Personally, I'd prefer to assume more of the responsibility for selecting healthful food for my family, if it came with the freedom to choose it. I've run into a number of "harm in the name of help" regulations in that regard. For example, in order to sell meat in packaged cuts, it must be butchered at a USDA inspected facility. That sounds sensible at first glance, but it creates a problem for people who want humanely-raised, hormone and antibiotic free meat: running a USDA inspected processing facility is very expensive, and the only way to do it (currently) is to go for large volume. That means that the same facility that processes the conventional meat will be processing my meat, exposing it to both chemicals and pathogens that it would never otherwise have come into contact with (resistant forms of e. coli, among other things). In a large facility such as that, contamination from one animal has the potential to spread to many more. Health threats from this are uncommon, but they do happen and the size of the facilities means that their effects are widespread rather than localized.

Add to that the common practice of adding fat (from other animals) to ground meat, and you end up with a recipe for reduced-quality meat. One of the biggest reasons to eat grass-finished meat is its balance of omega fatty acids. When the leaner grass-finished meat is fatted up with fat from industrial animals, that benefit is lost. The regulation that was meant to help did help in the average, but it also made it more difficult to go beyond average.
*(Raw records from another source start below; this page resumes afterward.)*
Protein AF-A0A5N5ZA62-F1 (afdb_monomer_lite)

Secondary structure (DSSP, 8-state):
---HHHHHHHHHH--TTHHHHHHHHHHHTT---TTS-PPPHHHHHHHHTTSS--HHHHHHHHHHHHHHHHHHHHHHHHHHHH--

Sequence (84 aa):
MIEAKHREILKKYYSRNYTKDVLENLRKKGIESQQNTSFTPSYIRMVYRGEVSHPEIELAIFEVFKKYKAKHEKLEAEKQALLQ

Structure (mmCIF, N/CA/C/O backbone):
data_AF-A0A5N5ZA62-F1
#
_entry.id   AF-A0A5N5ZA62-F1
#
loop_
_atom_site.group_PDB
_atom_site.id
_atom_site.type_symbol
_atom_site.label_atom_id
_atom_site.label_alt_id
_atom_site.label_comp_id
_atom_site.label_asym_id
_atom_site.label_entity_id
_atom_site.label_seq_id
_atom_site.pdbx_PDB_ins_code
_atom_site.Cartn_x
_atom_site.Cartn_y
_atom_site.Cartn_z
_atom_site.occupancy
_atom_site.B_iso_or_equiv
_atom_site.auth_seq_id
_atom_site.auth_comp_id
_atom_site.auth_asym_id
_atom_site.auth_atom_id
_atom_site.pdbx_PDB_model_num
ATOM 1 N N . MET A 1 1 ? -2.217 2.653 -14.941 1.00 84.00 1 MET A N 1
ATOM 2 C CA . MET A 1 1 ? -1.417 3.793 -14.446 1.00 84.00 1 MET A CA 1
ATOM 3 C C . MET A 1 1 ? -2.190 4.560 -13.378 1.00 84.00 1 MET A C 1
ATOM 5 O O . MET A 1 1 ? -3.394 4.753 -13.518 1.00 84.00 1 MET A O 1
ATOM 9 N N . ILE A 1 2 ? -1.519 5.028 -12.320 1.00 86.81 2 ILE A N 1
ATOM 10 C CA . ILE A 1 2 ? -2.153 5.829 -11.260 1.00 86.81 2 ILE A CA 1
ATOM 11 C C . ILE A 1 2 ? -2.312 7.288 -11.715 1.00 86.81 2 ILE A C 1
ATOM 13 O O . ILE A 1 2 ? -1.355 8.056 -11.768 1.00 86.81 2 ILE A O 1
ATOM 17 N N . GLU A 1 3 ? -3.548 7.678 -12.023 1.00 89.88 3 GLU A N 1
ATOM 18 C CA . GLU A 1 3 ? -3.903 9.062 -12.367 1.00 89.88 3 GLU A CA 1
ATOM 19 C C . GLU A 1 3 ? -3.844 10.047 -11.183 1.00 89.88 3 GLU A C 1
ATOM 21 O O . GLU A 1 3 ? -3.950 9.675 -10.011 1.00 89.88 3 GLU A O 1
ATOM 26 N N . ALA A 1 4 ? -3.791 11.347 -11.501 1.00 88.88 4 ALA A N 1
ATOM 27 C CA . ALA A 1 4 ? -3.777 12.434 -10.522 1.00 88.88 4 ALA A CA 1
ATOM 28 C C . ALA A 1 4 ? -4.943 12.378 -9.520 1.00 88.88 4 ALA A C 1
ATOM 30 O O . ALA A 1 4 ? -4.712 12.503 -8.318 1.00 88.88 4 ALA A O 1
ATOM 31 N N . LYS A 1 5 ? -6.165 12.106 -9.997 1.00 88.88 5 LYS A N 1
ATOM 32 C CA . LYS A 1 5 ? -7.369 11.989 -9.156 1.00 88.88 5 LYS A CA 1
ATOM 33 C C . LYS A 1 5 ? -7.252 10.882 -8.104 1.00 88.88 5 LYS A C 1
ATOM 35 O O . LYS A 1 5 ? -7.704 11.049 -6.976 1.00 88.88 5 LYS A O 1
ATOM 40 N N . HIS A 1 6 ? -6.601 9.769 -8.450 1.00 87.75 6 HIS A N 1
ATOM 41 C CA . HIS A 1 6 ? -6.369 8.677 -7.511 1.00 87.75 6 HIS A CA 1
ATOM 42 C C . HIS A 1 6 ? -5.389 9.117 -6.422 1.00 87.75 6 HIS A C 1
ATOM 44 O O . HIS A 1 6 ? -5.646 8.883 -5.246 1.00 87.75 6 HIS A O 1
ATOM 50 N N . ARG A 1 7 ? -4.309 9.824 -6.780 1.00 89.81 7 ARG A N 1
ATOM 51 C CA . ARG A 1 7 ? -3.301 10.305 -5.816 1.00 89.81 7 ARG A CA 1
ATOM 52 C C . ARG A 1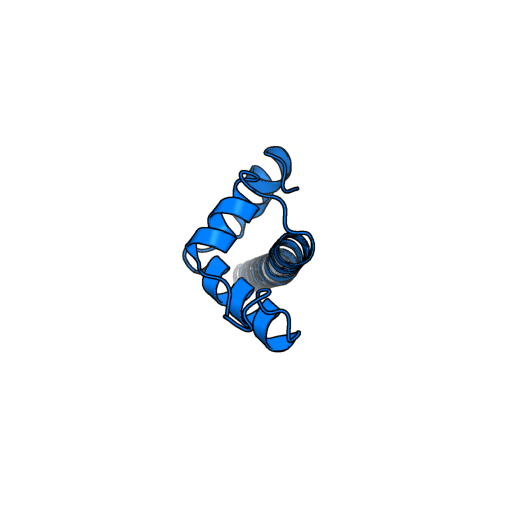 7 ? -3.884 11.245 -4.765 1.00 89.81 7 ARG A C 1
ATOM 54 O O . ARG A 1 7 ? -3.519 11.126 -3.600 1.00 89.81 7 ARG A O 1
ATOM 61 N N . GLU A 1 8 ? -4.801 12.128 -5.151 1.00 89.31 8 GLU A N 1
ATOM 62 C CA . GLU A 1 8 ? -5.476 13.035 -4.211 1.00 89.31 8 GLU A CA 1
ATOM 63 C C . GLU A 1 8 ? -6.267 12.275 -3.140 1.00 89.31 8 GLU A C 1
ATOM 65 O O . GLU A 1 8 ? -6.294 12.669 -1.975 1.00 89.31 8 GLU A O 1
ATOM 70 N N . ILE A 1 9 ? -6.869 11.143 -3.511 1.00 88.00 9 ILE A N 1
ATOM 71 C CA . ILE A 1 9 ? -7.563 10.261 -2.570 1.00 88.00 9 ILE A CA 1
ATOM 72 C C . ILE A 1 9 ? -6.542 9.494 -1.728 1.00 88.00 9 ILE A C 1
ATOM 74 O O . ILE A 1 9 ? -6.617 9.513 -0.503 1.00 88.00 9 ILE A O 1
ATOM 78 N N . LEU A 1 10 ? -5.563 8.854 -2.369 1.00 88.31 10 LEU A N 1
ATOM 79 C CA . LEU A 1 10 ? -4.552 8.022 -1.712 1.00 88.31 10 LEU A CA 1
ATOM 80 C C . LEU A 1 10 ? -3.753 8.803 -0.653 1.00 88.31 10 LEU A C 1
ATOM 82 O O . LEU A 1 10 ? -3.536 8.307 0.453 1.00 88.31 10 LEU A O 1
ATOM 86 N N . LYS A 1 11 ? -3.380 10.054 -0.952 1.00 87.69 11 LYS A N 1
ATOM 87 C CA . LYS A 1 11 ? -2.619 10.941 -0.057 1.00 87.69 11 LYS A CA 1
ATOM 88 C C . LYS A 1 11 ? -3.327 11.216 1.273 1.00 87.69 11 LYS A C 1
ATOM 90 O O . LYS A 1 11 ? -2.646 11.461 2.262 1.00 87.69 11 LYS A O 1
ATOM 95 N N . LYS A 1 12 ? -4.663 11.154 1.321 1.00 86.50 12 LYS A N 1
ATOM 96 C CA . LYS A 1 12 ? -5.431 11.354 2.564 1.00 86.50 12 LYS A CA 1
ATOM 97 C C . LYS A 1 12 ? -5.246 10.217 3.568 1.00 86.50 12 LYS A C 1
ATOM 99 O O . LYS A 1 12 ? -5.414 10.438 4.759 1.00 86.50 12 LYS A O 1
ATOM 104 N N . TYR A 1 13 ? -4.912 9.018 3.090 1.00 84.31 13 TYR A N 1
ATOM 105 C CA . TYR A 1 13 ? -4.857 7.807 3.912 1.00 84.31 13 TYR A CA 1
ATOM 106 C C . TYR A 1 13 ? -3.441 7.246 4.055 1.00 84.31 13 TYR A C 1
ATOM 108 O O . TYR A 1 13 ? -3.150 6.551 5.029 1.00 84.31 13 TYR A O 1
ATOM 116 N N . TYR A 1 14 ? -2.549 7.512 3.099 1.00 85.25 14 TYR A N 1
ATOM 117 C CA . TYR A 1 14 ? -1.182 7.018 3.178 1.00 85.25 14 TYR A CA 1
ATOM 118 C C . TYR A 1 14 ? -0.324 7.793 4.169 1.00 85.25 14 TYR A C 1
ATOM 120 O O . TYR A 1 14 ? -0.149 9.006 4.081 1.00 85.25 14 TYR A O 1
ATOM 128 N N . SER A 1 15 ? 0.298 7.035 5.071 1.00 74.69 15 SER A N 1
ATOM 129 C CA . SER A 1 15 ? 1.360 7.519 5.946 1.00 74.69 15 SER A CA 1
ATOM 130 C C . SER A 1 15 ? 2.708 7.578 5.212 1.00 74.69 15 SER A C 1
ATOM 132 O O . SER A 1 15 ? 2.881 7.011 4.130 1.00 74.69 15 SER A O 1
ATOM 134 N N . ARG A 1 16 ? 3.717 8.199 5.838 1.00 75.12 16 ARG A N 1
ATOM 135 C CA . ARG A 1 16 ? 5.092 8.333 5.309 1.00 75.12 16 ARG A CA 1
ATOM 136 C C . ARG A 1 16 ? 5.751 6.992 4.924 1.00 75.12 16 ARG A C 1
ATOM 138 O O . ARG A 1 16 ? 6.716 6.997 4.166 1.00 75.12 16 ARG A O 1
ATOM 145 N N . ASN A 1 17 ? 5.228 5.866 5.421 1.00 84.81 17 ASN A N 1
ATOM 146 C CA . ASN A 1 17 ? 5.806 4.530 5.272 1.00 84.81 17 ASN A CA 1
ATOM 147 C C . ASN A 1 17 ? 5.050 3.594 4.314 1.00 84.81 17 ASN A C 1
ATOM 149 O O . ASN A 1 17 ? 5.457 2.440 4.200 1.00 84.81 17 ASN A O 1
ATOM 153 N N . TYR A 1 18 ? 4.023 4.056 3.587 1.00 89.06 18 TYR A N 1
ATOM 154 C CA . TYR A 1 18 ? 3.211 3.184 2.717 1.00 89.06 18 TYR A CA 1
ATOM 155 C C . TYR A 1 18 ? 4.043 2.367 1.710 1.00 89.06 18 TYR A C 1
ATOM 157 O O . TYR A 1 18 ? 3.690 1.241 1.376 1.00 89.06 18 TYR A O 1
ATOM 165 N N . THR A 1 19 ? 5.186 2.895 1.254 1.00 92.25 19 THR A N 1
ATOM 166 C CA . THR A 1 19 ? 6.084 2.183 0.335 1.00 92.25 19 THR A CA 1
ATOM 167 C C . THR A 1 19 ? 6.628 0.889 0.936 1.00 92.25 19 THR A C 1
ATOM 169 O O . THR A 1 19 ? 6.847 -0.063 0.198 1.00 92.25 19 THR A O 1
ATOM 172 N N . LYS A 1 20 ? 6.840 0.828 2.259 1.00 91.50 20 LYS A N 1
ATOM 173 C CA . LYS A 1 20 ? 7.273 -0.403 2.940 1.00 91.50 20 LYS A CA 1
ATOM 174 C C . LYS A 1 20 ? 6.173 -1.462 2.898 1.00 91.50 20 LYS A C 1
ATOM 176 O O . LYS A 1 20 ? 6.460 -2.608 2.575 1.00 91.50 20 LYS A O 1
ATOM 181 N N . ASP A 1 21 ? 4.926 -1.062 3.141 1.00 91.75 21 ASP A N 1
ATOM 182 C CA . ASP A 1 21 ? 3.774 -1.971 3.102 1.00 91.75 21 ASP A CA 1
ATOM 183 C C . ASP A 1 21 ? 3.512 -2.501 1.688 1.00 91.75 21 ASP A C 1
ATOM 185 O O . ASP A 1 21 ? 3.147 -3.662 1.514 1.00 91.75 21 ASP A O 1
ATOM 189 N N . VAL A 1 22 ? 3.726 -1.664 0.666 1.00 92.88 22 VAL A N 1
ATOM 190 C CA . VAL A 1 22 ? 3.624 -2.080 -0.741 1.00 92.88 22 VAL A CA 1
ATOM 191 C C . VAL A 1 22 ? 4.696 -3.112 -1.074 1.00 92.88 22 VAL A C 1
ATOM 193 O O . VAL A 1 22 ? 4.373 -4.151 -1.642 1.00 92.88 22 VAL A O 1
ATOM 196 N N . LEU A 1 23 ? 5.949 -2.872 -0.679 1.00 92.38 23 LEU A N 1
ATOM 197 C CA . LEU A 1 23 ? 7.036 -3.831 -0.892 1.00 92.38 23 LEU A CA 1
ATOM 198 C C . LEU A 1 23 ? 6.796 -5.151 -0.161 1.00 92.38 23 LEU A C 1
ATOM 200 O O . LEU A 1 23 ? 7.032 -6.217 -0.723 1.00 92.38 23 LEU A O 1
ATOM 204 N N . GLU A 1 24 ? 6.285 -5.099 1.068 1.00 91.50 24 GLU A N 1
ATOM 205 C CA . GLU A 1 24 ? 5.921 -6.307 1.801 1.00 91.50 24 GLU A CA 1
ATOM 206 C C . GLU A 1 24 ? 4.787 -7.074 1.105 1.00 91.50 24 GLU A C 1
ATOM 208 O O . GLU A 1 24 ? 4.845 -8.301 1.030 1.00 91.50 24 GLU A O 1
ATOM 213 N N . ASN A 1 25 ? 3.778 -6.370 0.579 1.00 91.81 25 ASN A N 1
ATOM 214 C CA . ASN A 1 25 ? 2.685 -6.981 -0.178 1.00 91.81 25 ASN A CA 1
ATOM 215 C C . ASN A 1 25 ? 3.209 -7.682 -1.443 1.00 91.81 25 ASN A C 1
ATOM 217 O O . ASN A 1 25 ? 2.918 -8.856 -1.652 1.00 91.81 25 ASN A O 1
ATOM 221 N N . LEU A 1 26 ? 4.055 -7.006 -2.225 1.00 91.06 26 LEU A N 1
ATOM 222 C CA . LEU A 1 26 ? 4.685 -7.580 -3.420 1.00 91.06 26 LEU A CA 1
ATOM 223 C C . LEU A 1 26 ? 5.517 -8.823 -3.079 1.00 91.06 26 LEU A C 1
ATOM 225 O O . LEU A 1 26 ? 5.320 -9.876 -3.682 1.00 91.06 26 LEU A O 1
ATOM 229 N N . ARG A 1 27 ? 6.353 -8.748 -2.033 1.00 89.56 27 ARG A N 1
ATOM 230 C CA . ARG A 1 27 ? 7.153 -9.887 -1.556 1.00 89.56 27 ARG A CA 1
ATOM 231 C C . ARG A 1 27 ? 6.282 -11.068 -1.129 1.00 89.56 27 ARG A C 1
ATOM 233 O O . ARG A 1 27 ? 6.587 -12.205 -1.461 1.00 89.56 27 ARG A O 1
ATOM 240 N N . LYS A 1 28 ? 5.184 -10.820 -0.406 1.00 88.88 28 LYS A N 1
ATOM 241 C CA . LYS A 1 28 ? 4.232 -11.870 0.012 1.00 88.88 28 LYS A CA 1
ATOM 242 C C . LYS A 1 28 ? 3.564 -12.568 -1.172 1.00 88.88 28 LYS A C 1
ATOM 244 O O . LYS A 1 28 ? 3.163 -13.718 -1.038 1.00 88.88 28 LYS A O 1
ATOM 249 N N . LYS A 1 29 ? 3.441 -11.877 -2.303 1.00 87.44 29 LYS A N 1
ATOM 250 C CA . LYS A 1 29 ? 2.879 -12.411 -3.544 1.00 87.44 29 LYS A CA 1
ATOM 251 C C . LYS A 1 29 ? 3.922 -13.058 -4.459 1.00 87.44 29 LYS A C 1
ATOM 253 O O . LYS A 1 29 ? 3.545 -13.548 -5.515 1.00 87.44 29 LYS A O 1
ATOM 258 N N . GLY A 1 30 ? 5.203 -13.051 -4.077 1.00 86.50 30 GLY A N 1
ATOM 259 C CA . GLY A 1 30 ? 6.296 -13.521 -4.931 1.00 86.50 30 GLY A CA 1
ATOM 260 C C . GLY A 1 30 ? 6.505 -12.658 -6.179 1.00 86.50 30 GLY A C 1
ATOM 261 O O . GLY A 1 30 ? 7.063 -13.137 -7.159 1.00 86.50 30 GLY A O 1
ATOM 262 N N . ILE A 1 31 ? 6.028 -11.409 -6.165 1.00 85.44 31 ILE A N 1
ATOM 263 C CA . ILE A 1 31 ? 6.176 -10.483 -7.287 1.00 85.44 31 ILE A CA 1
ATOM 264 C C . ILE A 1 31 ? 7.528 -9.785 -7.136 1.00 85.44 31 ILE A C 1
ATOM 266 O O . ILE A 1 31 ? 7.710 -8.928 -6.264 1.00 85.44 31 ILE A O 1
ATOM 270 N N . GLU A 1 32 ? 8.472 -10.168 -7.988 1.00 82.44 32 GLU A N 1
ATOM 271 C CA . GLU A 1 32 ? 9.841 -9.653 -8.025 1.00 82.44 32 GLU A CA 1
ATOM 272 C C . GLU A 1 32 ? 10.137 -8.981 -9.371 1.00 82.44 32 GLU A C 1
ATOM 274 O O . GLU A 1 32 ? 9.393 -9.133 -10.340 1.00 82.44 32 GLU A O 1
ATOM 279 N N . SER A 1 33 ? 11.218 -8.201 -9.444 1.00 75.94 33 SER A N 1
ATOM 280 C CA . SER A 1 33 ? 11.656 -7.647 -10.729 1.00 75.94 33 SER A CA 1
ATOM 281 C C . SER A 1 33 ? 12.225 -8.747 -11.635 1.00 75.94 33 SER A C 1
ATOM 283 O O . SER A 1 33 ? 12.582 -9.826 -11.167 1.00 75.94 33 SER A O 1
ATOM 285 N N . GLN A 1 34 ? 12.390 -8.458 -12.929 1.00 70.62 34 GLN A N 1
ATOM 286 C CA . GLN A 1 34 ? 12.956 -9.386 -13.923 1.00 70.62 34 GLN A CA 1
ATOM 287 C C . GLN A 1 34 ? 14.327 -9.981 -13.542 1.00 70.62 34 GLN A C 1
ATOM 289 O O . GLN A 1 34 ? 14.725 -10.998 -14.100 1.00 70.62 34 GLN A O 1
ATOM 294 N N . GLN A 1 35 ? 15.055 -9.360 -12.610 1.00 75.44 35 GLN A N 1
ATOM 295 C CA . GLN A 1 35 ? 16.337 -9.852 -12.094 1.00 75.44 35 GLN A CA 1
ATOM 296 C C . GLN A 1 35 ? 16.210 -10.605 -10.755 1.00 75.44 35 GLN A C 1
ATOM 298 O O . GLN A 1 35 ? 17.210 -10.759 -10.058 1.00 75.44 35 GLN A O 1
ATOM 303 N N . ASN A 1 36 ? 15.002 -11.025 -10.357 1.00 68.88 36 ASN A N 1
ATOM 304 C CA . ASN A 1 36 ? 14.693 -11.581 -9.027 1.00 68.88 36 ASN A CA 1
ATOM 305 C C . ASN A 1 36 ? 15.143 -10.662 -7.878 1.00 68.88 36 ASN A C 1
ATOM 307 O O . ASN A 1 36 ? 15.577 -11.088 -6.810 1.00 68.88 36 ASN A O 1
ATOM 311 N N . THR A 1 37 ? 15.100 -9.352 -8.120 1.00 75.56 37 THR A N 1
ATOM 312 C CA . THR A 1 37 ? 15.414 -8.334 -7.119 1.00 75.56 37 THR A CA 1
ATOM 313 C C . THR A 1 37 ? 14.130 -7.682 -6.634 1.00 75.56 37 THR A C 1
ATOM 315 O O . THR A 1 37 ? 13.224 -7.383 -7.415 1.00 75.56 37 THR A O 1
ATOM 318 N N . SER A 1 38 ? 14.043 -7.437 -5.325 1.00 79.62 38 SER A N 1
ATOM 319 C CA . SER A 1 38 ? 12.938 -6.669 -4.753 1.00 79.62 38 SER A CA 1
ATOM 320 C C . SER A 1 38 ? 12.906 -5.257 -5.339 1.00 79.62 38 SER A C 1
ATOM 322 O O . SER A 1 38 ? 13.944 -4.608 -5.487 1.00 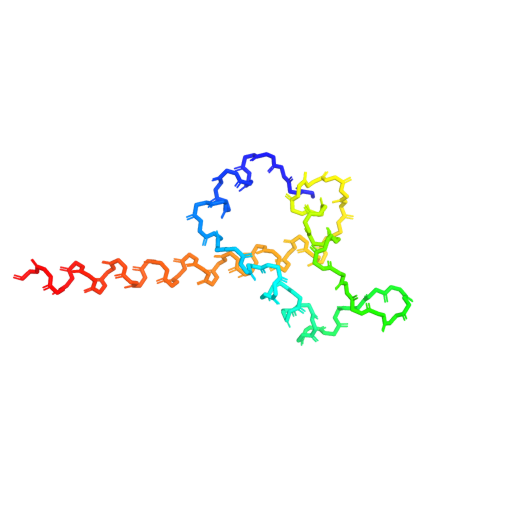79.62 38 SER A O 1
ATOM 324 N N . PHE A 1 39 ? 11.706 -4.749 -5.619 1.00 89.00 39 PHE A N 1
ATOM 325 C CA . PHE A 1 39 ? 11.544 -3.366 -6.058 1.00 89.00 39 PHE A CA 1
ATOM 326 C C . PHE A 1 39 ? 12.066 -2.379 -5.006 1.00 89.00 39 PHE A C 1
ATOM 328 O O . PHE A 1 39 ? 12.049 -2.633 -3.801 1.00 89.00 39 PHE A O 1
ATOM 335 N N . THR A 1 40 ? 12.514 -1.209 -5.458 1.00 91.19 40 THR A N 1
ATOM 336 C CA . THR A 1 40 ? 12.987 -0.160 -4.549 1.00 91.19 40 THR A CA 1
ATOM 337 C C . THR A 1 40 ? 11.840 0.769 -4.143 1.00 91.19 40 THR A C 1
ATOM 339 O O . THR A 1 40 ? 10.934 1.017 -4.944 1.00 91.19 40 THR A O 1
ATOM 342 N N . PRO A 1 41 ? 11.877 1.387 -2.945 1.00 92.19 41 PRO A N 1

One side-effect of regulation in agriculture in general seems to be to cut the small producers off from the bottom by centralizing and raising inspection costs. That in turn reduces diversity in the food supply and makes it more prone to large-scale outbreaks of problems (e.coli in spinach recently comes to mind).

It also has a second effect, which is that people trust food too much (rice from China seems to be a case in point). Because all food is inspected and certified transparently by someone else, consumers take little interest in the process, which makes it easier for things that aren't on the standard inspection list to escape notice.

Personally, I'd love to see a voluntary style of inspection, where a producer can opt in to one or more inspection programs in order to receive a certification. Consumers would then look for labels indicating whatever style of inspection they prefer (right now we basically have organic and not organic, but there are many others that might be relevant). There is definitely a need for inspection in the food supply, but I think that our current model of forcing all producers into a tiny number of alternatives is less than optimal.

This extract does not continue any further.